(Entries taken from a collection)
------------------------------
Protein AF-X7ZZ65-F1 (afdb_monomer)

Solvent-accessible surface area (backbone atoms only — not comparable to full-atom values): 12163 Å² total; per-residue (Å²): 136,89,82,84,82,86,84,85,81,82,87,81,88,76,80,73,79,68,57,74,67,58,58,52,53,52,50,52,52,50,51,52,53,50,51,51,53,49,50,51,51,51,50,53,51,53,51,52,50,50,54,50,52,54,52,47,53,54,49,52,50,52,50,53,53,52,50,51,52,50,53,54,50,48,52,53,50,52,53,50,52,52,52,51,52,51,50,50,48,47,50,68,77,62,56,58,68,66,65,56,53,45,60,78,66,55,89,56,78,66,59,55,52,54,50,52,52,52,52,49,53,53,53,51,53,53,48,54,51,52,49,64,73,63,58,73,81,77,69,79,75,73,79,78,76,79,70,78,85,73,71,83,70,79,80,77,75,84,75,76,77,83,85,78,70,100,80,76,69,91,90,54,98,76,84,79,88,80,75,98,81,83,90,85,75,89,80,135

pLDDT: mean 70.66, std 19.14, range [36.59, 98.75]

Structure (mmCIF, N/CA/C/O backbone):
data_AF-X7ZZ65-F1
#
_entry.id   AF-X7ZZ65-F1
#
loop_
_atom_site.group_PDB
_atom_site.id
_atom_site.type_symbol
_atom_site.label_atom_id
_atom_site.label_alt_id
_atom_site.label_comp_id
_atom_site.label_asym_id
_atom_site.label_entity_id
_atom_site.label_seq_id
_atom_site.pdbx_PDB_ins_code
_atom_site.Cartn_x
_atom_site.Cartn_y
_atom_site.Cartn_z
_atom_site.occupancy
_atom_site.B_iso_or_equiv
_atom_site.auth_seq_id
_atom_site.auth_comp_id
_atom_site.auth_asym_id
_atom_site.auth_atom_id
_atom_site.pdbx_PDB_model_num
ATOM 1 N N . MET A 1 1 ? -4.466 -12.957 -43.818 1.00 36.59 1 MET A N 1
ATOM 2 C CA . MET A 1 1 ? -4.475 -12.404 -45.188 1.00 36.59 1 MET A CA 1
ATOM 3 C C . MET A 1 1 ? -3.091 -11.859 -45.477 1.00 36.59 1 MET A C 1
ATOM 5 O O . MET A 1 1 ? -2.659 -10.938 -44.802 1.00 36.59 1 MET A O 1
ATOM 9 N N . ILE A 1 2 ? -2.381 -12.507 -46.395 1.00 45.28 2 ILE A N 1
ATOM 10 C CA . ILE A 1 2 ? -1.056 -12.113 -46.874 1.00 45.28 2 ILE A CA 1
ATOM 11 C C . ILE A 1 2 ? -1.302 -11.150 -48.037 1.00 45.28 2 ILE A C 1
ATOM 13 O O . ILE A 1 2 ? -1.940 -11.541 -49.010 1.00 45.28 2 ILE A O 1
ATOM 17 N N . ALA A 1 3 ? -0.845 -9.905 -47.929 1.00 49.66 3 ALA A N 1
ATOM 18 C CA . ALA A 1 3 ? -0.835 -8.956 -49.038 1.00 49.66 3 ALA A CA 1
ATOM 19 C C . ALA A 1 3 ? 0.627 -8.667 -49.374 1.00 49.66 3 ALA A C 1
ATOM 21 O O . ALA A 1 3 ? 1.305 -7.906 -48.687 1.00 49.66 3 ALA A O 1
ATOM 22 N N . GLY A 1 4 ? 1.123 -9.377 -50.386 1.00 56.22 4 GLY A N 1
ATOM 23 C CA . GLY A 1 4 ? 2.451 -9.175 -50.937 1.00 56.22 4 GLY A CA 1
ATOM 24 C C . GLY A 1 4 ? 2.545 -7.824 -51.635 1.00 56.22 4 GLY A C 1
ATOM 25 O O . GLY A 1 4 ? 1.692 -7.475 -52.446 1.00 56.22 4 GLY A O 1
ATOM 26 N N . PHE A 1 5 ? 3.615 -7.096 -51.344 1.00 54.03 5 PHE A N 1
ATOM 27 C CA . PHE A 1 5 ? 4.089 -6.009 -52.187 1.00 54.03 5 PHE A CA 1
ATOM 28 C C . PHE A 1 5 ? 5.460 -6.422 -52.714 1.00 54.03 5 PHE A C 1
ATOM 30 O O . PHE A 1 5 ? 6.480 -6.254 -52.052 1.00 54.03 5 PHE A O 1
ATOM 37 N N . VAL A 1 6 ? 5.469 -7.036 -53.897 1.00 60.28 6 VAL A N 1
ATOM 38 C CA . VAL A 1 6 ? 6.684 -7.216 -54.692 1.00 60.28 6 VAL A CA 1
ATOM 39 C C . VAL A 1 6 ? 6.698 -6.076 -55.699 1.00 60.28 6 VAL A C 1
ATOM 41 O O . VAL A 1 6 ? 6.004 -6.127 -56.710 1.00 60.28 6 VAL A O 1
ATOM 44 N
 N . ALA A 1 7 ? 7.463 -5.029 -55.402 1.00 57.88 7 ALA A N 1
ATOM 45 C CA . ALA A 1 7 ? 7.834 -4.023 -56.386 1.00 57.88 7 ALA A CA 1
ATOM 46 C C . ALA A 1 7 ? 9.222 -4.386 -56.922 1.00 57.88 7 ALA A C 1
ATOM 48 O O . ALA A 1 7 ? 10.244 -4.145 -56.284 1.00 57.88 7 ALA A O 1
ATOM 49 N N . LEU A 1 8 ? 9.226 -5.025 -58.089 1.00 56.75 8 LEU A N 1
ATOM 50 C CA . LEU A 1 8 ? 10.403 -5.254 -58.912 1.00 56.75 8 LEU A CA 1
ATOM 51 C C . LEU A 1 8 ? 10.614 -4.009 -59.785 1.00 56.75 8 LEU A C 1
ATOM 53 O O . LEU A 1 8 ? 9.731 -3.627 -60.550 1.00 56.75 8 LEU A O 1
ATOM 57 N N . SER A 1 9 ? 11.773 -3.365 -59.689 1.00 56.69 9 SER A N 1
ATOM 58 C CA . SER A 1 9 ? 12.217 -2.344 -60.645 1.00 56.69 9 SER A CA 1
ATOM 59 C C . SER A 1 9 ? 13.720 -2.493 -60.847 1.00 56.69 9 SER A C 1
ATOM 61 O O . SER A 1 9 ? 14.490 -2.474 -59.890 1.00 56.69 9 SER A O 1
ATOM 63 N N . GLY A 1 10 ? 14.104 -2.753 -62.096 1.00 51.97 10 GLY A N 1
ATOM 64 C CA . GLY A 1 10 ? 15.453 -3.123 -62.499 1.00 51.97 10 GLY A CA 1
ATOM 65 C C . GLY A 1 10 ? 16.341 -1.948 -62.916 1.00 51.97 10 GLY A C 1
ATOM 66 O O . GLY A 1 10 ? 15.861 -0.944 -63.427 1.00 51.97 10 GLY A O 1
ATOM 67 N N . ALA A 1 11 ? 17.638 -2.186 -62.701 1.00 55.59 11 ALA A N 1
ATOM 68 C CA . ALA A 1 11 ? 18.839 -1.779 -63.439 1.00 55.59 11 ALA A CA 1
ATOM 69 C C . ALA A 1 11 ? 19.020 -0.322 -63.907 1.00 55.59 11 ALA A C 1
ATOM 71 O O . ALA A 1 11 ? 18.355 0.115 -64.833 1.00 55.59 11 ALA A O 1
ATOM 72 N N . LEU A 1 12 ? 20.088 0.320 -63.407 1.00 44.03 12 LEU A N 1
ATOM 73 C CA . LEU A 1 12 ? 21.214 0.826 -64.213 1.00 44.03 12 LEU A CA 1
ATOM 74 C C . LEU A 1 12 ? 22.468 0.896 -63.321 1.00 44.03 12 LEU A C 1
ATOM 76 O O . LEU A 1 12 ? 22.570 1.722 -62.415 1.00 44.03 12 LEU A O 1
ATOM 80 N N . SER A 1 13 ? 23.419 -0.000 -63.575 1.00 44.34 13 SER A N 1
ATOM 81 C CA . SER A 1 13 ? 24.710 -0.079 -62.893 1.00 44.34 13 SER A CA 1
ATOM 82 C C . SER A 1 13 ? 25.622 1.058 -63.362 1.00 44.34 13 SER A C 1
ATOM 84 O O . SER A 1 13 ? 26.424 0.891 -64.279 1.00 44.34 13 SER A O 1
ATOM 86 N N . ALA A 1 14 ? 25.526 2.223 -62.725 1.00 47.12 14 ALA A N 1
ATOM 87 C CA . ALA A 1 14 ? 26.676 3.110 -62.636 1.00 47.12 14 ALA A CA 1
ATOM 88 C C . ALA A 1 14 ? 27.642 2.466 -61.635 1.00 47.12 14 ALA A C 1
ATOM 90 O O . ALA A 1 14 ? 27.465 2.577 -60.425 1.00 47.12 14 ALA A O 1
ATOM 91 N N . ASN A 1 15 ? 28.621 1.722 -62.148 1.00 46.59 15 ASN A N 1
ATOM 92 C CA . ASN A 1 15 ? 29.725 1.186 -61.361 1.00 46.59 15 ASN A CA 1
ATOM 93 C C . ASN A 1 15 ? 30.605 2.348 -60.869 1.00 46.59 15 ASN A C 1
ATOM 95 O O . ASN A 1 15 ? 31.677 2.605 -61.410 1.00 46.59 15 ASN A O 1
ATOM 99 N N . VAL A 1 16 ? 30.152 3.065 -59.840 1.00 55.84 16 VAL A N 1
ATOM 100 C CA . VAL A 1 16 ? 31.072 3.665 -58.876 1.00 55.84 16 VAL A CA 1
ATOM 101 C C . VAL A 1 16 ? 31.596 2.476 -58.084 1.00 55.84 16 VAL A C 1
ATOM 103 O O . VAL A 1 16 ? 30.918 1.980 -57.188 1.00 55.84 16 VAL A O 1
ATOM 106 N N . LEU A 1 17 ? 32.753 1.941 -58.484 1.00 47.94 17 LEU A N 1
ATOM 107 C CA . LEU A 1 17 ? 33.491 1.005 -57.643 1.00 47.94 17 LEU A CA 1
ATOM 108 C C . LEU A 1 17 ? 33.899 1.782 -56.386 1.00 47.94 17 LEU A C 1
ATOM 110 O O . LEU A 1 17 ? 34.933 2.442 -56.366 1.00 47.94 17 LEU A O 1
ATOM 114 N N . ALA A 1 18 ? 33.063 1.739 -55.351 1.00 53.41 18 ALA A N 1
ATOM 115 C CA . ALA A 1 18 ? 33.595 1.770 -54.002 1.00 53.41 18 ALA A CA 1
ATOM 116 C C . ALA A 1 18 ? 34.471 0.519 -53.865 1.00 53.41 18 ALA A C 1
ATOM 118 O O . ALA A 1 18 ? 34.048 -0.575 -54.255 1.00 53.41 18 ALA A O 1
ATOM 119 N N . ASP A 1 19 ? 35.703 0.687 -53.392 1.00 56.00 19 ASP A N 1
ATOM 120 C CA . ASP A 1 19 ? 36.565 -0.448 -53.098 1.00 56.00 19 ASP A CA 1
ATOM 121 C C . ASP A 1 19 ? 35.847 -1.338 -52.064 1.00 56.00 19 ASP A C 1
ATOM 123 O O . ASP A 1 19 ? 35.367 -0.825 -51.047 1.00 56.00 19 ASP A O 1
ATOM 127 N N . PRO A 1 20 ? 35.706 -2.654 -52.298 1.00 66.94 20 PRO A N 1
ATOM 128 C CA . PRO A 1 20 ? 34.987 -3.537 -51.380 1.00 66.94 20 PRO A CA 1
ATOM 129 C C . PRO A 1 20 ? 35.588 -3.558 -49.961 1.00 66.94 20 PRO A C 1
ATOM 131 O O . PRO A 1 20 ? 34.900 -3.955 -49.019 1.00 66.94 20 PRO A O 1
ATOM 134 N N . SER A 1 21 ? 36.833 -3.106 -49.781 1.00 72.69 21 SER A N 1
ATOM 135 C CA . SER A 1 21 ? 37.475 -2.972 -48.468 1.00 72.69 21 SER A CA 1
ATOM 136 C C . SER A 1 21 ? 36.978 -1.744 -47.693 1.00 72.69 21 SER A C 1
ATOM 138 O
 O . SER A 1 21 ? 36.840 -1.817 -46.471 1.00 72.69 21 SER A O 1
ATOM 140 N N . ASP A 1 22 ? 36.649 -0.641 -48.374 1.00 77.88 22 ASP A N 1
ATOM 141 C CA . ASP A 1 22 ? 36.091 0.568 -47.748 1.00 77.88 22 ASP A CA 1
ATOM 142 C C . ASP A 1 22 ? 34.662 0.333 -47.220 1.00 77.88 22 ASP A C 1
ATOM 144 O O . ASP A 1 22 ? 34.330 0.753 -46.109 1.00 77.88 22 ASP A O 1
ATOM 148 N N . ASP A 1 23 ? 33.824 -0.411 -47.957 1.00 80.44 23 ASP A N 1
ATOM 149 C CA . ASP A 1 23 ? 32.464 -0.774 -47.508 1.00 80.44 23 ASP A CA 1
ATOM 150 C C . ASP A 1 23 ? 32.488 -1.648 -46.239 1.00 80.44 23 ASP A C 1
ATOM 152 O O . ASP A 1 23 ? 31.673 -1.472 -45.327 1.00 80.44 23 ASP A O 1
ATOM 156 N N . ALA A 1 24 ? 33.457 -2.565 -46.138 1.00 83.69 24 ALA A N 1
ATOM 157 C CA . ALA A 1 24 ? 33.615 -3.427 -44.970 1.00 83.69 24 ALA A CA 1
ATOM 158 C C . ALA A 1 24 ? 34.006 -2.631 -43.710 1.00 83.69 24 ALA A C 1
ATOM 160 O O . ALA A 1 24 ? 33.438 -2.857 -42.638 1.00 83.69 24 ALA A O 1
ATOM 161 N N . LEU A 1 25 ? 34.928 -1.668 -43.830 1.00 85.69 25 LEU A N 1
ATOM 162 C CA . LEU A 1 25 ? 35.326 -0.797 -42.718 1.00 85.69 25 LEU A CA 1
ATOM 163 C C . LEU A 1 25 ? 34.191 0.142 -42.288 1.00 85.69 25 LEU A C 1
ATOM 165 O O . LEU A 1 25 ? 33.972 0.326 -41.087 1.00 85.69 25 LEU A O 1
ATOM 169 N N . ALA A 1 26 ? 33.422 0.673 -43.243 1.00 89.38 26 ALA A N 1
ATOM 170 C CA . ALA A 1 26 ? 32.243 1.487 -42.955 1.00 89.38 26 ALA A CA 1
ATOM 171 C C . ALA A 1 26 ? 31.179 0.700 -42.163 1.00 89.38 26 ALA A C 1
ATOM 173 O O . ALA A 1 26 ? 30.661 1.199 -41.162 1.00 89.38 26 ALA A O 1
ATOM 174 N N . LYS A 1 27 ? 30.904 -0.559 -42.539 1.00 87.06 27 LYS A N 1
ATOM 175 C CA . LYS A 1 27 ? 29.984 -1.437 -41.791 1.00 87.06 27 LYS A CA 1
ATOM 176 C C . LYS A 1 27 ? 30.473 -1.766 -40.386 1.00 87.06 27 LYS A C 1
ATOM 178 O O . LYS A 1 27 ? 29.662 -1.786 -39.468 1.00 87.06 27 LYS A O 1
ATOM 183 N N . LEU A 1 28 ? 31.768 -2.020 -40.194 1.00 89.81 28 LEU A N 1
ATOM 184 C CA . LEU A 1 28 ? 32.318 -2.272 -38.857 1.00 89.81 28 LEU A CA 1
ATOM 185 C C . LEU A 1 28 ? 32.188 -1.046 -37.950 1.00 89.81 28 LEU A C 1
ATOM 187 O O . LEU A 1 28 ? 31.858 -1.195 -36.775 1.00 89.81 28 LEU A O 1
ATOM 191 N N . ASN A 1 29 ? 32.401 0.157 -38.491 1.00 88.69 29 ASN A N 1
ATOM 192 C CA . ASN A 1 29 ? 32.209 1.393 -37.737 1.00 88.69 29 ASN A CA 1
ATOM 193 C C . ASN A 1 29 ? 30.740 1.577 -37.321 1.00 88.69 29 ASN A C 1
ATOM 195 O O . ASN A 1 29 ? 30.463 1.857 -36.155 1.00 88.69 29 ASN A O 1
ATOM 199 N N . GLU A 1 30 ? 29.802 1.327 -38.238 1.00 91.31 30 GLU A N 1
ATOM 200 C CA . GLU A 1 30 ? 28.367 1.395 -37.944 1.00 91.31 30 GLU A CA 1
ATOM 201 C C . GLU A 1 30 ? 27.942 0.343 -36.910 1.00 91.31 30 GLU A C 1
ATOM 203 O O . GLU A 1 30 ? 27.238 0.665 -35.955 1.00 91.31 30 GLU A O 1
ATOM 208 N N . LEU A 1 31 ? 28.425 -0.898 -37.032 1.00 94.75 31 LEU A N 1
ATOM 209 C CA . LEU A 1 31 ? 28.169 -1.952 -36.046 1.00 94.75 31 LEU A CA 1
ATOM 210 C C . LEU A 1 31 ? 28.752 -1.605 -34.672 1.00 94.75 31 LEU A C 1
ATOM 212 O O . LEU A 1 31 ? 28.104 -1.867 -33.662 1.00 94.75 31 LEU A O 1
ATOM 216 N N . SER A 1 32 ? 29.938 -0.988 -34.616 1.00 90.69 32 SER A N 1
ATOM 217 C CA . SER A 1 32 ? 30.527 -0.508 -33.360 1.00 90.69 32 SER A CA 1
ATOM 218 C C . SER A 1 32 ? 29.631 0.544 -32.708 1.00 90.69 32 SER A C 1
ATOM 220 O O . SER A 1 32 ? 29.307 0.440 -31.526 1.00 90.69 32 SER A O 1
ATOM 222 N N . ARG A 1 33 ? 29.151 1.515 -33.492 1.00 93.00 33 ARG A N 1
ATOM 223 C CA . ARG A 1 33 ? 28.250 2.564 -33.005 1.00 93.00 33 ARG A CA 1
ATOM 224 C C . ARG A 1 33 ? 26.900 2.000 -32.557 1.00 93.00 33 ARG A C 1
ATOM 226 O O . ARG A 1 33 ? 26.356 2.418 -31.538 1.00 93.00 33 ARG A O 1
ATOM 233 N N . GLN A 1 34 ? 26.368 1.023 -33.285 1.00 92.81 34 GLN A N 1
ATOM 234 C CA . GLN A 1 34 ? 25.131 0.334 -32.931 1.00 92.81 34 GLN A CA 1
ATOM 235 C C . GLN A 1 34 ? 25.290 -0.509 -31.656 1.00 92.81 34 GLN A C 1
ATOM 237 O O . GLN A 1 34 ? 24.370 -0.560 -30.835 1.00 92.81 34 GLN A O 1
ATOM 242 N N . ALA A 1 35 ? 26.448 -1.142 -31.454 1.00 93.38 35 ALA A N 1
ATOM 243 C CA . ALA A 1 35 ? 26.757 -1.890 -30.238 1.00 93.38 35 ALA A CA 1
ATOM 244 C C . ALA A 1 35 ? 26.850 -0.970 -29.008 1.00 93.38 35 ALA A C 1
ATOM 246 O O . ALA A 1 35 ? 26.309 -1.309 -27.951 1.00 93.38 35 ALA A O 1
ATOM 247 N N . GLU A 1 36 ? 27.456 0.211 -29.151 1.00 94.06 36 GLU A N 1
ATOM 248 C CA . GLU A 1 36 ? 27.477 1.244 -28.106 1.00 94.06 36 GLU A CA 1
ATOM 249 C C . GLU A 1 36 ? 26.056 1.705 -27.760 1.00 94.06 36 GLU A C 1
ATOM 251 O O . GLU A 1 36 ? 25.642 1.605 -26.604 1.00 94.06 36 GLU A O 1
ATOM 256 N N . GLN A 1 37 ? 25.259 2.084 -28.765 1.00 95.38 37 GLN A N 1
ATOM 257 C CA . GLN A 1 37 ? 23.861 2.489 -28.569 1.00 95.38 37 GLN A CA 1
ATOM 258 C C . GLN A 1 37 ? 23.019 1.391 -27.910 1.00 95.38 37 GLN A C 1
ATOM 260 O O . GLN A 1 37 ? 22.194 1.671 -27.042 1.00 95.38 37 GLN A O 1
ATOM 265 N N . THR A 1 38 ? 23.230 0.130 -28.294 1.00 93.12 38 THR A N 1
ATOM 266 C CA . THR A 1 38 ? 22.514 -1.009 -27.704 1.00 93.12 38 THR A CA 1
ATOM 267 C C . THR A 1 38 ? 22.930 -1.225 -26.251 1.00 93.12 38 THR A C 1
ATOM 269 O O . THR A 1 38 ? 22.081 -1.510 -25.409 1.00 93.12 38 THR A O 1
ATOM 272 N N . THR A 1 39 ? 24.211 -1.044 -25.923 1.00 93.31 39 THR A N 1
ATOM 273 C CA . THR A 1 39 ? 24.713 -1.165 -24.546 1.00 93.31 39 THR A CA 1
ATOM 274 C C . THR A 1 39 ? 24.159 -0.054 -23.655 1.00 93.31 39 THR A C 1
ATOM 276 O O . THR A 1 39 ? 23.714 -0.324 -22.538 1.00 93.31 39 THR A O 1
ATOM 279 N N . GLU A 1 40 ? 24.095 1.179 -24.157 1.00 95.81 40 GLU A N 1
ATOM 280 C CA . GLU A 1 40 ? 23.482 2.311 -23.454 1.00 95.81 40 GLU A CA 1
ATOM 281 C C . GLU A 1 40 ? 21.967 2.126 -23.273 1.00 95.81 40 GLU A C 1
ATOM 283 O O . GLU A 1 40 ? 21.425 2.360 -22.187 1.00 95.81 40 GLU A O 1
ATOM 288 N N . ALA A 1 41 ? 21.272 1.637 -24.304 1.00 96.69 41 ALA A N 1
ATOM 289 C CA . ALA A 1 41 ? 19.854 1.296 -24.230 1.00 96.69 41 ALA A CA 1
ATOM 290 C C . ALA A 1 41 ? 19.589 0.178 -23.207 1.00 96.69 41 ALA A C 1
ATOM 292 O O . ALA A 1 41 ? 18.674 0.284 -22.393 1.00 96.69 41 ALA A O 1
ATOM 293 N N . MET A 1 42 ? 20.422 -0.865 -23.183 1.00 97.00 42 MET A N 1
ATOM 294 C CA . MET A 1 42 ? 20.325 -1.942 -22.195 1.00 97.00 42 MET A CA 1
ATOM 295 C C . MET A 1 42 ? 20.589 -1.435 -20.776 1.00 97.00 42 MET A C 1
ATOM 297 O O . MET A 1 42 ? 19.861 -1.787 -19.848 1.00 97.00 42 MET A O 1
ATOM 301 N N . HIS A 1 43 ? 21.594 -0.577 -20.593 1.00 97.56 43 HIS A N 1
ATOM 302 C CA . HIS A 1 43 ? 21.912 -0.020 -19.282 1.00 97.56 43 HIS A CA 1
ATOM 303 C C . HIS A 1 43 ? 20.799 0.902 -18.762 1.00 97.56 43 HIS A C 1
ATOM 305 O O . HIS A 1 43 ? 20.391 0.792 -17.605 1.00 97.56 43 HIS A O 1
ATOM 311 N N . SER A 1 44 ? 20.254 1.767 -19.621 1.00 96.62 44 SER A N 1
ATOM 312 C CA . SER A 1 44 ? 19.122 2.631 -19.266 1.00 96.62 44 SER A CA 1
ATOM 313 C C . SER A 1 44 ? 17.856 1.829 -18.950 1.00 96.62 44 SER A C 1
------------------------------
Requirement: Lines from the top of the data above through the line containing "ATOM 5 O O ." must be repeated exactly. All other lines stay out.

Expected answer:
Protein AF-X7ZZ65-F1 (afdb_monomer)

Solvent-accessible surface area (backbone atoms only — not comparable to full-atom values): 12163 Å² total; per-residue (Å²): 136,89,82,84,82,86,84,85,81,82,87,81,88,76,80,73,79,68,57,74,67,58,58,52,53,52,50,52,52,50,51,52,53,50,51,51,53,49,50,51,51,51,50,53,51,53,51,52,50,50,54,50,52,54,52,47,53,54,49,52,50,52,50,53,53,52,50,51,52,50,53,54,50,48,52,53,50,52,53,50,52,52,52,51,52,51,50,50,48,47,50,68,77,62,56,58,68,66,65,56,53,45,60,78,66,55,89,56,78,66,59,55,52,54,50,52,52,52,52,49,53,53,53,51,53,53,48,54,51,52,49,64,73,63,58,73,81,77,69,79,75,73,79,78,76,79,70,78,85,73,71,83,70,79,80,77,75,84,75,76,77,83,85,78,70,100,80,76,69,91,90,54,98,76,84,79,88,80,75,98,81,83,90,85,75,89,80,135

pLDDT: mean 70.66, std 19.14, range [36.59, 98.75]

Structure (mmCIF, N/CA/C/O backbone):
data_AF-X7ZZ65-F1
#
_entry.id   AF-X7ZZ65-F1
#
loop_
_atom_site.group_PDB
_atom_site.id
_atom_site.type_symbol
_atom_site.label_atom_id
_atom_site.label_alt_id
_atom_site.label_comp_id
_atom_site.label_asym_id
_atom_site.label_entity_id
_atom_site.label_seq_id
_atom_site.pdbx_PDB_ins_code
_atom_site.Cartn_x
_atom_site.Cartn_y
_atom_site.Cartn_z
_atom_site.occupancy
_atom_site.B_iso_or_equiv
_atom_site.auth_seq_id
_atom_site.auth_comp_id
_atom_site.auth_asym_id
_atom_site.auth_atom_id
_atom_site.pdbx_PDB_model_num
ATOM 1 N N . MET A 1 1 ? -4.466 -12.957 -43.818 1.00 36.59 1 MET A N 1
ATOM 2 C CA . MET A 1 1 ? -4.475 -12.404 -45.188 1.00 36.59 1 MET A CA 1
ATOM 3 C C . MET A 1 1 ? -3.091 -11.859 -45.477 1.00 36.59 1 MET A C 1
ATOM 5 O O . MET A 1 1 ? -2.659 -10.938 -44.802 1.00 36.59 1 MET A O 1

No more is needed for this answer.